Add Python help contract regression coverage#47
t-kalinowski wants to merge 10 commits intomainfrom
add-python-help-contract-tests

Conversation

@t-kalinowski
Copy link
Copy Markdown
Member

@t-kalinowski t-kalinowski commented Apr 25, 2026

Summary

Add public regression coverage for the native Python help contract.

The new tests cover help(len), pydoc.help(len), and an interactive help() roundtrip through the public Python REPL surface. They assert that help output stays inline, does not expose pager prompts, returns to the Python prompt, and leaves the session usable for follow-up input.

This also pins Python startup to pydoc's plain in-band pager so inherited PAGER, MANPAGER, or terminal settings cannot hand help output to an external pager. The PR adds a files-mode snapshot for the same help flow and moves the Python help contract plan from active to completed.

Public changes

  • Adds regression coverage for documented Python help() / pydoc.help() behavior.
  • Keeps Python help output in-band even when the parent environment has an interactive pager configured.
  • No public API or tool schema changes.

Internal changes

  • Adds a Python files-mode snapshot helper for McpSnapshot.
  • Overrides pydoc.pager to pydoc.plainpager during Python worker startup.
  • Normalizes Python help snapshots across Python versions while leaving prompt readiness to the direct behavior test.
  • Normalizes current Codex CLI-only approval metadata in the approval TUI snapshots.
  • Stabilizes existing worker-process unit tests that were blocking the required plain cargo test check under parallel execution.
  • Closes the checked-in Python help contract plan.

Diff composition

  • Runtime code: Python worker startup only.
  • Tests and snapshots: Python help integration coverage, cross-version files-mode help snapshots, approval snapshot normalization, and worker-process test stabilization.
  • Docs/plans: moves the Python help contract plan from active to completed.
  • Public API/schema: unchanged.

Finding:
- [P1] Gate the TestResult import on non-Windows — /Users/tomasz/.codex/worktrees/24fc/mcp-repl/tests/python_help_snapshots.rs:5-5
  On Windows, every item that references `TestResult` in this file is behind `#[cfg(not(windows))]`, but this import is unconditional.
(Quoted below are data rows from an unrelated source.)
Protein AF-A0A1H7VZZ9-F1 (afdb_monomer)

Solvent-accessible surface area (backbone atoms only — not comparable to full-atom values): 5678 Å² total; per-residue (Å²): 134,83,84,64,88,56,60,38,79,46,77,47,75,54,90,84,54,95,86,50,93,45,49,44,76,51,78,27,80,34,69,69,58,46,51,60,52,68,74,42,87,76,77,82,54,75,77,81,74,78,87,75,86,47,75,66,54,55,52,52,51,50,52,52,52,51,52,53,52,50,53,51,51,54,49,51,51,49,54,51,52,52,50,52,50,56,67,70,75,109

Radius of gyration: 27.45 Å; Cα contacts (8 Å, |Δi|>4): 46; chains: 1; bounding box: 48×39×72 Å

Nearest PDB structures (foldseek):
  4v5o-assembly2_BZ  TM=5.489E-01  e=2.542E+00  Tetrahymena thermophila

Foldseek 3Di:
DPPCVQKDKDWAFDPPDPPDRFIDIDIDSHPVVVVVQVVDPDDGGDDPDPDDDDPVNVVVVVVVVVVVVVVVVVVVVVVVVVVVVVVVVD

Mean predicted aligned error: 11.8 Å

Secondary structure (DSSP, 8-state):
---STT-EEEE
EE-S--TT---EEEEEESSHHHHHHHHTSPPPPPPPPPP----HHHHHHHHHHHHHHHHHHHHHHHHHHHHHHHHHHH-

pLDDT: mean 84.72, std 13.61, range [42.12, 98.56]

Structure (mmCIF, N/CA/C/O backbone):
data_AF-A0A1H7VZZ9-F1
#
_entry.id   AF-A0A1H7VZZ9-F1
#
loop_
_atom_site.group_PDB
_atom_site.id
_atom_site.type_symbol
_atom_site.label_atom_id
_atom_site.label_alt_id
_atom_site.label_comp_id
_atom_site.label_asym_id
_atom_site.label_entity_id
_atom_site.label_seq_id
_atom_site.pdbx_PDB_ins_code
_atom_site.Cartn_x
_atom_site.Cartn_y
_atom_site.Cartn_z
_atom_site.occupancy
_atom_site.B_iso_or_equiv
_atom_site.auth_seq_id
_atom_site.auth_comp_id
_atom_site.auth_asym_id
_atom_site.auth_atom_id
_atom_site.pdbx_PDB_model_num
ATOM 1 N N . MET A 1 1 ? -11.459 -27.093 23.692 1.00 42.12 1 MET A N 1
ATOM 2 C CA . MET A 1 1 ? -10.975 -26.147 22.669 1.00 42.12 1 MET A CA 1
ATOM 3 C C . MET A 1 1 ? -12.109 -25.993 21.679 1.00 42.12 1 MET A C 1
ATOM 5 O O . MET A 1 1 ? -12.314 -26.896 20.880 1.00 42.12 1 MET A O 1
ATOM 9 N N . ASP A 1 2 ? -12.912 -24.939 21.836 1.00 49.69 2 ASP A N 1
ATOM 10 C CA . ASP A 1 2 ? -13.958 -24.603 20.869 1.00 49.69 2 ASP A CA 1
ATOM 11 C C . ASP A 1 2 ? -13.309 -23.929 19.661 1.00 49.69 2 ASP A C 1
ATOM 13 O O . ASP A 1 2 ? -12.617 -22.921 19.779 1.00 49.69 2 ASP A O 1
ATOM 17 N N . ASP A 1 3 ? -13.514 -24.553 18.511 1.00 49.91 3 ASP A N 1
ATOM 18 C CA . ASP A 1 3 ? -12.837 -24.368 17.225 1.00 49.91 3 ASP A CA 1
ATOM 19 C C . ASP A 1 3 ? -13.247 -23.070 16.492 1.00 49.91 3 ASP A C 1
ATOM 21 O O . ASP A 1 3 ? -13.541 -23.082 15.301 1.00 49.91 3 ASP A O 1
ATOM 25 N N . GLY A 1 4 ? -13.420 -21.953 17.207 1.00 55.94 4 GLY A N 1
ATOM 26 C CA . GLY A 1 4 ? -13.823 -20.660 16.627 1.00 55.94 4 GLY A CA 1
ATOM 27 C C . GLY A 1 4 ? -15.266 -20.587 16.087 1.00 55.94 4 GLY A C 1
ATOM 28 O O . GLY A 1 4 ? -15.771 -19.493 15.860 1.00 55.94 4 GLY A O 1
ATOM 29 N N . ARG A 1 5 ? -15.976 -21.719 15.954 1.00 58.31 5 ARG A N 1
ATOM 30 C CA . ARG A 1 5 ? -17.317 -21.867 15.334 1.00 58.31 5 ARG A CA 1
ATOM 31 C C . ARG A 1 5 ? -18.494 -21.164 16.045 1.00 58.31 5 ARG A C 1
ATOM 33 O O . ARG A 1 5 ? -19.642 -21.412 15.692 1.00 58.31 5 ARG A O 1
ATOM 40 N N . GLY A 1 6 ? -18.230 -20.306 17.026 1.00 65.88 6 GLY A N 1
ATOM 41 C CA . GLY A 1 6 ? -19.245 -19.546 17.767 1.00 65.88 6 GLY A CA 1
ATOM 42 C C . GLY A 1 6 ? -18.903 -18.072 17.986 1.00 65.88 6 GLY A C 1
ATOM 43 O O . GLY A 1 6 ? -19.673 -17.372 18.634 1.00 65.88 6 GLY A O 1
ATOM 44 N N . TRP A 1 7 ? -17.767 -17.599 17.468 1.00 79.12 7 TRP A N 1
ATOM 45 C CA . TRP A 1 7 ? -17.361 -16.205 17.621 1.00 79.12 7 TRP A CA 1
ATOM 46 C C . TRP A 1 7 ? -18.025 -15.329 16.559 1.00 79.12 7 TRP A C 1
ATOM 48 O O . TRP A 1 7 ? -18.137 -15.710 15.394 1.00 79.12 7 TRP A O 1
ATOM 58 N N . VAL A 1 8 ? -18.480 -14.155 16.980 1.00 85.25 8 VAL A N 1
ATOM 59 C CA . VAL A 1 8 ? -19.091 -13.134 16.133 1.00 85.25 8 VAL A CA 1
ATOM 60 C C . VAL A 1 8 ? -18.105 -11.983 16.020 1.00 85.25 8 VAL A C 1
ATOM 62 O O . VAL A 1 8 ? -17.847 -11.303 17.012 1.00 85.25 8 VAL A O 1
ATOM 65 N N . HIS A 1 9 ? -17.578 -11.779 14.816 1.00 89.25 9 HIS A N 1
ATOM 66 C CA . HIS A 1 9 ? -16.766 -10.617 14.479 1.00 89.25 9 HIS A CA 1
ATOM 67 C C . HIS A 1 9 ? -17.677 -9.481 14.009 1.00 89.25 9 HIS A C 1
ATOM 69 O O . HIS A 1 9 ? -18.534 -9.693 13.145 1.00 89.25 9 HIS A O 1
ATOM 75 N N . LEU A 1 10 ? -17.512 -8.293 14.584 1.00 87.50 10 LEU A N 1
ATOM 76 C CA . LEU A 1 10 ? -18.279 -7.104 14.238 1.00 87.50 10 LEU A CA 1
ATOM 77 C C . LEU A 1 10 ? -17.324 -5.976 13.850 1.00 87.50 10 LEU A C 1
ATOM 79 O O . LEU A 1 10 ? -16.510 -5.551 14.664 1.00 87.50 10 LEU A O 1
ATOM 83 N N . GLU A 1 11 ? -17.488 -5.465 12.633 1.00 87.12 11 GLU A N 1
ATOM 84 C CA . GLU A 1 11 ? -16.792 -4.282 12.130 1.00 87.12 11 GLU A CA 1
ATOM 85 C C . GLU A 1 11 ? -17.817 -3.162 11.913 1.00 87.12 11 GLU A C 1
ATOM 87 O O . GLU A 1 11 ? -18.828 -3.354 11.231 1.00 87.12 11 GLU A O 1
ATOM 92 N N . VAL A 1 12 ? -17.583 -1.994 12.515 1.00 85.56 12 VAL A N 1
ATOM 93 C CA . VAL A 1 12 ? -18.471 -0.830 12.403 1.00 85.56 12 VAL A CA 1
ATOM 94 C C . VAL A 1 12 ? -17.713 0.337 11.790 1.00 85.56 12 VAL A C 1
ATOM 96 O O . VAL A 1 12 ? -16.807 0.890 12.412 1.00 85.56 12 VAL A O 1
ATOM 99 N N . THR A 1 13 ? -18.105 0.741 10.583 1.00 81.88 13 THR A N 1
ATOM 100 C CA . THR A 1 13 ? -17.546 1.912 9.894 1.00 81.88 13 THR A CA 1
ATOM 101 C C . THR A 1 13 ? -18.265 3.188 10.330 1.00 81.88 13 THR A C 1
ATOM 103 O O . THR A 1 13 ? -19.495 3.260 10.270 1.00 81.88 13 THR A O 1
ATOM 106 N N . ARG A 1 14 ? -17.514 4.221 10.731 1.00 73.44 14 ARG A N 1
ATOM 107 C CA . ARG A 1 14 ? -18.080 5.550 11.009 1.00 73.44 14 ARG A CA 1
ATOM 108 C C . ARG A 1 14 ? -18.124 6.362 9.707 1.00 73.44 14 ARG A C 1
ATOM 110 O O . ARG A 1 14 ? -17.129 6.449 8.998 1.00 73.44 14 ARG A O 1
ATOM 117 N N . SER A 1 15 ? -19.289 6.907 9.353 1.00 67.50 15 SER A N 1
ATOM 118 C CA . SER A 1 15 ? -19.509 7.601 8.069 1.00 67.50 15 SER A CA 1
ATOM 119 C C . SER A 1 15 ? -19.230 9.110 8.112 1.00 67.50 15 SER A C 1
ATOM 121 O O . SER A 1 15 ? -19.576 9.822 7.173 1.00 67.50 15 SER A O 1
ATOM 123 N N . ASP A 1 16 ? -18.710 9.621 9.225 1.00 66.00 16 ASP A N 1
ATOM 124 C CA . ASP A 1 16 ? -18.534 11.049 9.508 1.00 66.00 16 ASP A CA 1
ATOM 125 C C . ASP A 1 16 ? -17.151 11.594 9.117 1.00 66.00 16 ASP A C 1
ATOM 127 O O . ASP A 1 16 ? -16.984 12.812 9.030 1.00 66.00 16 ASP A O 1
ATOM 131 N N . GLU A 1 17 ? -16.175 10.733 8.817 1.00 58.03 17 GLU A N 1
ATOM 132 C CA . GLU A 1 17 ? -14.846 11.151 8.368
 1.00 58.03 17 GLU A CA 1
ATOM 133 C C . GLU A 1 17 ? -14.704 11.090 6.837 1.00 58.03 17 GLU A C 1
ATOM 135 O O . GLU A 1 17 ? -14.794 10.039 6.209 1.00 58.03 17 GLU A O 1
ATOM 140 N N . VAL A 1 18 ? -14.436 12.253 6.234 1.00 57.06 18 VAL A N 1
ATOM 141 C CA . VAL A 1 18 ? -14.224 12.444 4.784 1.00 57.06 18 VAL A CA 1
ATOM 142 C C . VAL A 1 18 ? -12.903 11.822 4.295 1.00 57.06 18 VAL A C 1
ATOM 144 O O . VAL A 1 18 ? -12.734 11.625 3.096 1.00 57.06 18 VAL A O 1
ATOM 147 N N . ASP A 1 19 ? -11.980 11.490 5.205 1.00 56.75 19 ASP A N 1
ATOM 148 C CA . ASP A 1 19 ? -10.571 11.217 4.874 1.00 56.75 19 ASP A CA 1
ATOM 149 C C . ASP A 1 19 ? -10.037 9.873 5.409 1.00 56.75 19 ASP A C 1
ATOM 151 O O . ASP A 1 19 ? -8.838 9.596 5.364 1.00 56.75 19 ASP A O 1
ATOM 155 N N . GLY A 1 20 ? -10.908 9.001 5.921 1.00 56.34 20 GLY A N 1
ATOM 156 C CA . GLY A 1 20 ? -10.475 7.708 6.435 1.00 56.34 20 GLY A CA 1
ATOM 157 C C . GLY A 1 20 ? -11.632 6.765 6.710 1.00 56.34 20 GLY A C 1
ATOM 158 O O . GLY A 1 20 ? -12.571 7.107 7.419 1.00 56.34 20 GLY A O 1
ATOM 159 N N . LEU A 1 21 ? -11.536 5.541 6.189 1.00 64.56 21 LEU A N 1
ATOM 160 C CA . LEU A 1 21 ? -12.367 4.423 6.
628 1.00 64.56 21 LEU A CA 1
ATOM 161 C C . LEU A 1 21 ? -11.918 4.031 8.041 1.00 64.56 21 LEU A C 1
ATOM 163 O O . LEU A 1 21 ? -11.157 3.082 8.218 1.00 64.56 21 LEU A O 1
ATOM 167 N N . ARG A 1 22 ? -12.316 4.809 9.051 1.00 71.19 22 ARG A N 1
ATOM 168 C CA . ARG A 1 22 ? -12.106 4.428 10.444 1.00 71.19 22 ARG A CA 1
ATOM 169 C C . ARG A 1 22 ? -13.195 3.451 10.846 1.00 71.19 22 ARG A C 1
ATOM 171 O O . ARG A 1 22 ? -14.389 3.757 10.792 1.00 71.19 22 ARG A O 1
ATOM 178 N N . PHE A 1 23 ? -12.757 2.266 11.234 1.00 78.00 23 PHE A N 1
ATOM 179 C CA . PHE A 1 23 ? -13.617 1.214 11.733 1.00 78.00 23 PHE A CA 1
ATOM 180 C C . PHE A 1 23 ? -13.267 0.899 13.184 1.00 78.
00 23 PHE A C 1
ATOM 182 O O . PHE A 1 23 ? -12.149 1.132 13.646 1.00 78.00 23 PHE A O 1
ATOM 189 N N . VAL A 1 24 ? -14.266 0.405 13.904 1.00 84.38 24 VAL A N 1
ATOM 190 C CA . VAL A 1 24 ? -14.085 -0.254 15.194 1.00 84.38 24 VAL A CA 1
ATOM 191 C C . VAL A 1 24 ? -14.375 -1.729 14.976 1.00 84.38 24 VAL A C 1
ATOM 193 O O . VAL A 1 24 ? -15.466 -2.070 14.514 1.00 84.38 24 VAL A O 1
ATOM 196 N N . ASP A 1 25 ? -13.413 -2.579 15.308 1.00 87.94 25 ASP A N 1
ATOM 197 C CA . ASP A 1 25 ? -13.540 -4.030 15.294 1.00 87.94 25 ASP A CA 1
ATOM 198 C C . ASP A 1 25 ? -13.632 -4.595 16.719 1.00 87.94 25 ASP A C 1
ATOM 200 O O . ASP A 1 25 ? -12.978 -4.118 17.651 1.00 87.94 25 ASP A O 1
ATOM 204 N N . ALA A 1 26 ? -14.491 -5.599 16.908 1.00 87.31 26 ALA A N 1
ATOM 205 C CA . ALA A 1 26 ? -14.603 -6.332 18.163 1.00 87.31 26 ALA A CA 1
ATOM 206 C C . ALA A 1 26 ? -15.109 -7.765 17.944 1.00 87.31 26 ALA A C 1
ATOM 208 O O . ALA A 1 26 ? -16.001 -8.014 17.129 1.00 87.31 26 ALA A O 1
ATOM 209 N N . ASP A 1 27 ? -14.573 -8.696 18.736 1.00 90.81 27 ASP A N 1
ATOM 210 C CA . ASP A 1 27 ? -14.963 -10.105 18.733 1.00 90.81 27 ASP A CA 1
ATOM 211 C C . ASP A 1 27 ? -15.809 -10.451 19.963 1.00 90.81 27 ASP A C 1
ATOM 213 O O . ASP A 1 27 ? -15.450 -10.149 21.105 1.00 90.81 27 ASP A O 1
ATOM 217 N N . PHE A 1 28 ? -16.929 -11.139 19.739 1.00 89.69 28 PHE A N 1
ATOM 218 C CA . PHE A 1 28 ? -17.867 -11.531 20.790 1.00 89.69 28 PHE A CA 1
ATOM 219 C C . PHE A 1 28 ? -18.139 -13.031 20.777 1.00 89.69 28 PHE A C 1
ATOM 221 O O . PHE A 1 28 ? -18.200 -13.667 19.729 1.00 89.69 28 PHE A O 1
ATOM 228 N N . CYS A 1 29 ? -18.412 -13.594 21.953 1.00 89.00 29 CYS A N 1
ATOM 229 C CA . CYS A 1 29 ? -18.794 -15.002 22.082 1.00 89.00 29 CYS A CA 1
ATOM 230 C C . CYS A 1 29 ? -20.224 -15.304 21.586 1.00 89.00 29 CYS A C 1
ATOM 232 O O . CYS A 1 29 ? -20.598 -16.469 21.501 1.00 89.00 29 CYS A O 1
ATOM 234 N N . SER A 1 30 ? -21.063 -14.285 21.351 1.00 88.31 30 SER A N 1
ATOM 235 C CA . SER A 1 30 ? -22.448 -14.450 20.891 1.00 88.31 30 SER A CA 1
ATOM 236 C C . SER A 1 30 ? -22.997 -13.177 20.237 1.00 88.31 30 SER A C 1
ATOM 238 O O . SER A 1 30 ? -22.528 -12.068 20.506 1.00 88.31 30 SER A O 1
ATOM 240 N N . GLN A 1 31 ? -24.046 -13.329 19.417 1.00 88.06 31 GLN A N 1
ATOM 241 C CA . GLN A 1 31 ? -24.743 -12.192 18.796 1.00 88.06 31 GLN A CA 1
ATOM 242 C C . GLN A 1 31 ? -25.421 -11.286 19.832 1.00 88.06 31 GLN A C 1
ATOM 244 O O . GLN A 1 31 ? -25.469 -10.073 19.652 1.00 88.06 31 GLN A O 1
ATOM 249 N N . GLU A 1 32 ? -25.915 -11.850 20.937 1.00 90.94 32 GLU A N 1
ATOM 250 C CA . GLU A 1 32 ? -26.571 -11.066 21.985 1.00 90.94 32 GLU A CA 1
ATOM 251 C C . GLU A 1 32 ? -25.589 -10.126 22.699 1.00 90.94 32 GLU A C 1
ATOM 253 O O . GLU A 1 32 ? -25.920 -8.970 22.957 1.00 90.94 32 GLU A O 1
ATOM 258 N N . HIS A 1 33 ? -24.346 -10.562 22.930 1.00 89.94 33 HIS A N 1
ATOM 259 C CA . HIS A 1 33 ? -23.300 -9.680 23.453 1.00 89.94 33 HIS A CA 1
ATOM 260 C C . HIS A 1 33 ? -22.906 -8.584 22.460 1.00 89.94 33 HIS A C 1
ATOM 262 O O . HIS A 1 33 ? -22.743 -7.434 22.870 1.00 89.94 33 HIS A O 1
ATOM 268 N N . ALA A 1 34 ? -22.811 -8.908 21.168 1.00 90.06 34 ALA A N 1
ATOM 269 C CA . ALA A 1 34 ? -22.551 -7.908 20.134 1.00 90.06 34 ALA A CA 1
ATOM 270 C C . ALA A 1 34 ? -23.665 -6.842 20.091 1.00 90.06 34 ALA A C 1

The Windows CI clippy step uses `-D warnings`, so the new test target fails with an unused-import warning before any tests run; put this import under the same cfg or gate the whole file.

Response:
- Moved the `TestResult` import under the existing `#[cfg(not(windows))]` gate alongside `McpSnapshot`, and gated the new `Regex` import the same way.

Finding:
- [P2] Normalize the Python help banner before snapshotting — /Users/tomasz/.codex/worktrees/24fc/mcp-repl/tests/snapshots/python_help_snapshots__python_help_contract.snap:70-70
  When this snapshot runs with any `python3` other than 3.13, `help()` emits that interpreter's minor version in both the welcome text and docs URL, while the test only checks `common::python_available()` and does not pin Python. This makes the new snapshot fail on non-3.13 environments; normalize or redact the versioned banner before asserting the snapshot.

Response:
- Normalized the Python help welcome line and docs URL before asserting both rendered and transcript snapshots, then updated the stored snapshots to use `<VERSION>`.
Finding:
- [P2] Isolate Python help tests from pager environment — /Users/tomasz/.codex/worktrees/24fc/mcp-repl/tests/python_backend.rs:732-735
  When the test process has `PAGER` or `MANPAGER` set to an interactive pager, e.g. `PAGER=less TERM=xterm`, this session inherits it; because the Python worker runs on a PTY, `pydoc` launches the pager for `help(len)` and the call times out as busy instead of returning inline text. The snapshot test uses the same inherited environment, so the new coverage is environment-dependent unless the test sanitizes the pager env or the runtime forces pydoc's plain in-band pager.

Response:
- Routed the Python help regression sessions through a test-only environment that clears `PAGER` and `MANPAGER` and sets `TERM=dumb`, which keeps pydoc on its plain in-band pager path. The snapshot normalization now also strips Python's overstrike bolding so snapshots stay stable across terminal settings.
Finding: [P2] Test help without disabling pydoc's pager

When the server inherits a normal TTY environment, such as `TERM=xterm` with `PAGER`/`MANPAGER` set to `less` or with `less` available, stdlib `pydoc` will launch an external pager because the Python worker only sets `PYTHON_BASIC_REPL`. This helper forces `PAGER`/`MANPAGER` empty and `TERM=dumb` for the new help tests, which disables pydoc's pager selection, so the regression tests can pass while the documented public help contract still fails for those users.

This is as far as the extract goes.